Material supplied: Begin

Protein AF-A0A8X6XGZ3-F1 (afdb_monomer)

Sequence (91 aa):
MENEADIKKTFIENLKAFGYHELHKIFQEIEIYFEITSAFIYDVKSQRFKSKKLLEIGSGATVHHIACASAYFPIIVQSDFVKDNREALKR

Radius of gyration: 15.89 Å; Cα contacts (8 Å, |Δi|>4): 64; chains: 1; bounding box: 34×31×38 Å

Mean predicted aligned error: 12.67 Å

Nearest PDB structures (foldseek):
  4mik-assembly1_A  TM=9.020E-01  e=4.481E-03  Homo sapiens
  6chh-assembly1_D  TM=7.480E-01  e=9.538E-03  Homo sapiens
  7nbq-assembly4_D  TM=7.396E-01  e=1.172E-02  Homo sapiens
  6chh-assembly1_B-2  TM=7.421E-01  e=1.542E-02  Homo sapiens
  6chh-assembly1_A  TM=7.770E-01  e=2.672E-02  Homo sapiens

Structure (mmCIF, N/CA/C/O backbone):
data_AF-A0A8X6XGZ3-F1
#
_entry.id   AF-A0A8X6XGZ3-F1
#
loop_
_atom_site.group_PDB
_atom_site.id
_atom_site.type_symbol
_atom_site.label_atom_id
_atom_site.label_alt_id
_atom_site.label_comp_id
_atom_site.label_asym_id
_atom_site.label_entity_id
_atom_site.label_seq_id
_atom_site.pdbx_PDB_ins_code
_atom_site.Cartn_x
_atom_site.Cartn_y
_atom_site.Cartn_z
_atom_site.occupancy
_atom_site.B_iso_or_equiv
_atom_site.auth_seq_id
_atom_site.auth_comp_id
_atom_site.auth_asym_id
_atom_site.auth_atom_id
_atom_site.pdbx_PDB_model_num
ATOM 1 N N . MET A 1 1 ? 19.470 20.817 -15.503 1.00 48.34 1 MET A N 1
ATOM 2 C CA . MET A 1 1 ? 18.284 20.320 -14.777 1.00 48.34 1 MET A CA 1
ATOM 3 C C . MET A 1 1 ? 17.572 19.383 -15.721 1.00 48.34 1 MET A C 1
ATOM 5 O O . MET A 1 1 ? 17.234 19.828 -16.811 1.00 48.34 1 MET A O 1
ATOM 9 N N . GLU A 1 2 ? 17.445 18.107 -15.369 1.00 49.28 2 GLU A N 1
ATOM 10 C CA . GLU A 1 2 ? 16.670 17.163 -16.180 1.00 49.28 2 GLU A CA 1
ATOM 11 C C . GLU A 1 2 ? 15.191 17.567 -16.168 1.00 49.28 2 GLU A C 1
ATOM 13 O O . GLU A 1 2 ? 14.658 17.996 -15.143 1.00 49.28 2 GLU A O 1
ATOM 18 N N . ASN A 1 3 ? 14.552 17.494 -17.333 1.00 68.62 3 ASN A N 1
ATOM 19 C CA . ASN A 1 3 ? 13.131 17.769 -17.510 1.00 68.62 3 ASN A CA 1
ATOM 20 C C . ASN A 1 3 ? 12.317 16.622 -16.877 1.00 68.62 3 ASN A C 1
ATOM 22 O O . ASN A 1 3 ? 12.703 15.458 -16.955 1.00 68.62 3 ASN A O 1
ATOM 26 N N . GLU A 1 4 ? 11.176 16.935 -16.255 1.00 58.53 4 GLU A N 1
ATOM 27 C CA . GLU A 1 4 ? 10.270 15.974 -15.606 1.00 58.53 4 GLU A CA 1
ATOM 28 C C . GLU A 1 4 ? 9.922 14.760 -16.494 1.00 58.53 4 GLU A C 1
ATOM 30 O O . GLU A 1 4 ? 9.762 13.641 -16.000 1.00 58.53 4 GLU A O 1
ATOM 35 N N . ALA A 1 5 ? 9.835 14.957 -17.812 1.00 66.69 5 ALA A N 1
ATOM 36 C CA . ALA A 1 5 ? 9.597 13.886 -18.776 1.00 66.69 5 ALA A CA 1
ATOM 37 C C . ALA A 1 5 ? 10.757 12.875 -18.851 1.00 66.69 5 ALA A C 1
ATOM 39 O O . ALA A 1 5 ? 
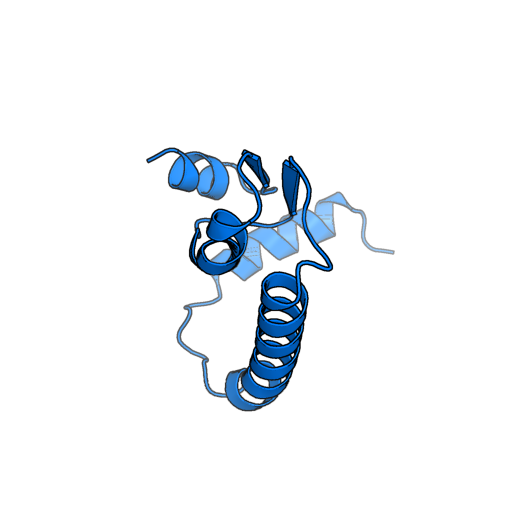10.513 11.673 -18.977 1.00 66.69 5 ALA A O 1
ATOM 40 N N . ASP A 1 6 ? 11.998 13.343 -18.717 1.00 61.81 6 ASP A N 1
ATOM 41 C CA . ASP A 1 6 ? 13.205 12.515 -18.784 1.00 61.81 6 ASP A CA 1
ATOM 42 C C . ASP A 1 6 ? 13.370 11.682 -17.506 1.00 61.81 6 ASP A C 1
ATOM 44 O O . ASP A 1 6 ? 13.675 10.488 -17.572 1.00 61.81 6 ASP A O 1
ATOM 48 N N . ILE A 1 7 ? 13.040 12.263 -16.347 1.00 61.97 7 ILE A N 1
ATOM 49 C CA . ILE A 1 7 ? 13.002 11.557 -15.055 1.00 61.97 7 ILE A CA 1
ATOM 50 C C . ILE A 1 7 ? 11.962 10.426 -15.095 1.00 61.97 7 ILE A C 1
ATOM 52 O O . ILE A 1 7 ? 12.244 9.291 -14.703 1.00 61.97 7 ILE A O 1
ATOM 56 N N . LYS A 1 8 ? 10.761 10.706 -15.621 1.00 58.97 8 LYS A N 1
ATOM 57 C CA . LYS A 1 8 ? 9.672 9.716 -15.733 1.00 58.97 8 LYS A CA 1
ATOM 58 C C . LYS A 1 8 ? 10.025 8.565 -16.667 1.00 58.97 8 LYS A C 1
ATOM 60 O O . LYS A 1 8 ? 9.726 7.413 -16.358 1.00 58.97 8 LYS A O 1
ATOM 65 N N . LYS A 1 9 ? 10.661 8.866 -17.799 1.00 68.06 9 LYS A N 1
ATOM 66 C CA . LYS A 1 9 ? 11.114 7.853 -18.754 1.00 68.
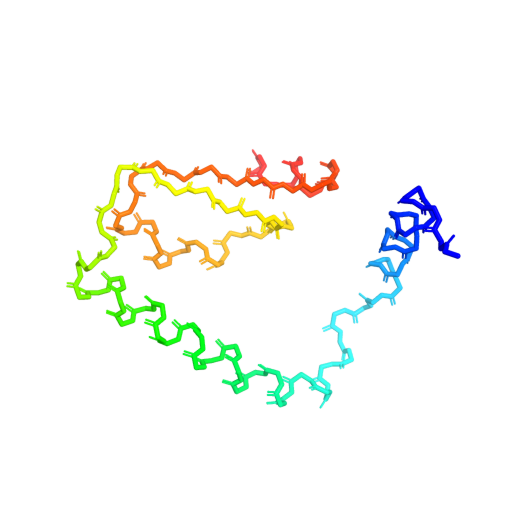06 9 LYS A CA 1
ATOM 67 C C . LYS A 1 9 ? 12.184 6.951 -18.135 1.00 68.06 9 LYS A C 1
ATOM 69 O O . LYS A 1 9 ? 12.043 5.732 -18.178 1.00 68.06 9 LYS A O 1
ATOM 74 N N . THR A 1 10 ? 13.169 7.551 -17.470 1.00 64.06 10 THR A N 1
ATOM 75 C CA . THR A 1 10 ? 14.258 6.840 -16.785 1.00 64.06 10 THR A CA 1
ATOM 76 C C . THR A 1 10 ? 13.733 5.912 -15.688 1.00 64.06 10 THR A C 1
ATOM 78 O O . THR A 1 10 ? 14.168 4.768 -15.578 1.00 64.06 10 THR A O 1
ATOM 81 N N . PHE A 1 11 ? 12.743 6.358 -14.909 1.00 58.03 11 PHE A N 1
ATOM 82 C CA . PHE A 1 11 ? 12.094 5.519 -13.900 1.00 58.03 11 PHE A CA 1
ATOM 83 C C . PHE A 1 11 ? 11.427 4.278 -14.516 1.00 58.03 11 PHE A C 1
ATOM 85 O O . PHE A 1 11 ? 11.649 3.167 -14.043 1.00 58.03 11 PHE A O 1
ATOM 92 N N . ILE A 1 12 ? 10.657 4.445 -15.600 1.00 58.94 12 ILE A N 1
ATOM 93 C CA . ILE A 1 12 ? 9.973 3.338 -16.295 1.00 58.94 12 ILE A CA 1
ATOM 94 C C . ILE A 1 12 ? 10.977 2.342 -16.896 1.00 58.94 12 ILE A C 1
ATOM 96 O O . ILE A 1 12 ? 10.751 1.132 -16.843 1.00 58.94 12 ILE A O 1
ATOM 100 N N . GLU A 1 13 ? 12.067 2.838 -17.484 1.00 59.78 13 GLU A N 1
ATOM 101 C CA . GLU A 1 13 ? 13.106 2.008 -18.104 1.00 59.78 13 GLU A CA 1
ATOM 102 C C . GLU A 1 13 ? 13.890 1.209 -17.054 1.00 59.78 13 GLU A C 1
ATOM 104 O O . GLU A 1 13 ? 14.091 0.006 -17.227 1.00 59.78 13 GLU A O 1
ATOM 109 N N . ASN A 1 14 ? 14.224 1.827 -15.918 1.00 57.06 14 ASN A N 1
ATOM 110 C CA . ASN A 1 14 ? 14.918 1.152 -14.821 1.00 57.06 14 ASN A CA 1
ATOM 111 C C . ASN A 1 14 ? 14.024 0.147 -14.086 1.00 57.06 14 ASN A C 1
ATOM 113 O O . ASN A 1 14 ? 14.504 -0.915 -13.696 1.00 57.06 14 ASN A O 1
ATOM 117 N N . LEU A 1 15 ? 12.718 0.408 -13.960 1.00 54.53 15 LEU A N 1
ATOM 118 C CA . LEU A 1 15 ? 11.783 -0.538 -13.338 1.00 54.53 15 LEU A CA 1
ATOM 119 C C . LEU A 1 15 ? 11.732 -1.885 -14.084 1.00 54.53 15 LEU A C 1
ATOM 121 O O . LEU A 1 15 ? 11.504 -2.922 -13.470 1.00 54.53 15 LEU A O 1
ATOM 125 N N . LYS A 1 16 ? 11.965 -1.878 -15.406 1.00 52.56 16 LYS A N 1
ATOM 126 C CA . LYS A 1 16 ? 12.057 -3.096 -16.232 1.00 52.56 16 LYS A CA 1
ATOM 127 C C . LYS A 1 16 ? 13.406 -3.808 -16.109 1.00 52.56 16 LYS A C 1
ATOM 129 O O . LYS A 1 16 ? 13.474 -5.002 -16.384 1.00 52.56 16 LYS A O 1
ATOM 134 N N . ALA A 1 17 ? 14.462 -3.084 -15.739 1.00 48.31 17 ALA A N 1
ATOM 135 C CA . ALA A 1 17 ? 15.819 -3.613 -15.623 1.00 48.31 17 ALA A CA 1
ATOM 136 C C . ALA A 1 17 ? 16.074 -4.312 -14.277 1.00 48.31 17 ALA A C 1
ATOM 138 O O . ALA A 1 17 ? 16.906 -5.214 -14.203 1.00 48.31 17 ALA A O 1
ATOM 139 N N . PHE A 1 18 ? 15.334 -3.950 -13.225 1.00 47.59 18 PHE A N 1
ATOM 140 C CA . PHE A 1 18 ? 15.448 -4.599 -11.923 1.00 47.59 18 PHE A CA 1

Material supplied: End

**Work to be completed**
From the listing above, restate verbatim the lines running from the one with "ATOM 58 C C" through the one with "ATOM 93 C CA", inclusive, but not the pictures.

**Solution to this exercise**
ATOM 58 C C . LYS A 1 8 ? 10.025 8.565 -16.667 1.00 58.97 8 LYS A C 1
ATOM 60 O O . LYS A 1 8 ? 9.726 7.413 -16.358 1.00 58.97 8 LYS A O 1
ATOM 65 N N . LYS A 1 9 ? 10.661 8.866 -17.799 1.00 68.06 9 LYS A N 1
ATOM 66 C CA . LYS A 1 9 ? 11.114 7.853 -18.754 1.00 68.
06 9 LYS A CA 1
ATOM 67 C C . LYS A 1 9 ? 12.184 6.951 -18.135 1.00 68.06 9 LYS A C 1
ATOM 69 O O . LYS A 1 9 ? 12.043 5.732 -18.178 1.00 68.06 9 LYS A O 1
ATOM 74 N N . THR A 1 10 ? 13.169 7.551 -17.470 1.00 64.06 10 THR A N 1
ATOM 75 C CA . THR A 1 10 ? 14.258 6.840 -16.785 1.00 64.06 10 THR A CA 1
ATOM 76 C C . THR A 1 10 ? 13.733 5.912 -15.688 1.00 64.06 10 THR A C 1
ATOM 78 O O . THR A 1 10 ? 14.168 4.768 -15.578 1.00 64.06 10 THR A O 1
ATOM 81 N N . PHE A 1 11 ? 12.743 6.358 -14.909 1.00 58.03 11 PHE A N 1
ATOM 82 C CA . PHE A 1 11 ? 12.094 5.519 -13.900 1.00 58.03 11 PHE A CA 1
ATOM 83 C C . PHE A 1 11 ? 11.427 4.278 -14.516 1.00 58.03 11 PHE A C 1
ATOM 85 O O . PHE A 1 11 ? 11.649 3.167 -14.043 1.00 58.03 11 PHE A O 1
ATOM 92 N N . ILE A 1 12 ? 10.657 4.445 -15.600 1.00 58.94 12 ILE A N 1
ATOM 93 C CA . ILE A 1 12 ? 9.973 3.338 -16.295 1.00 58.94 12 ILE A CA 1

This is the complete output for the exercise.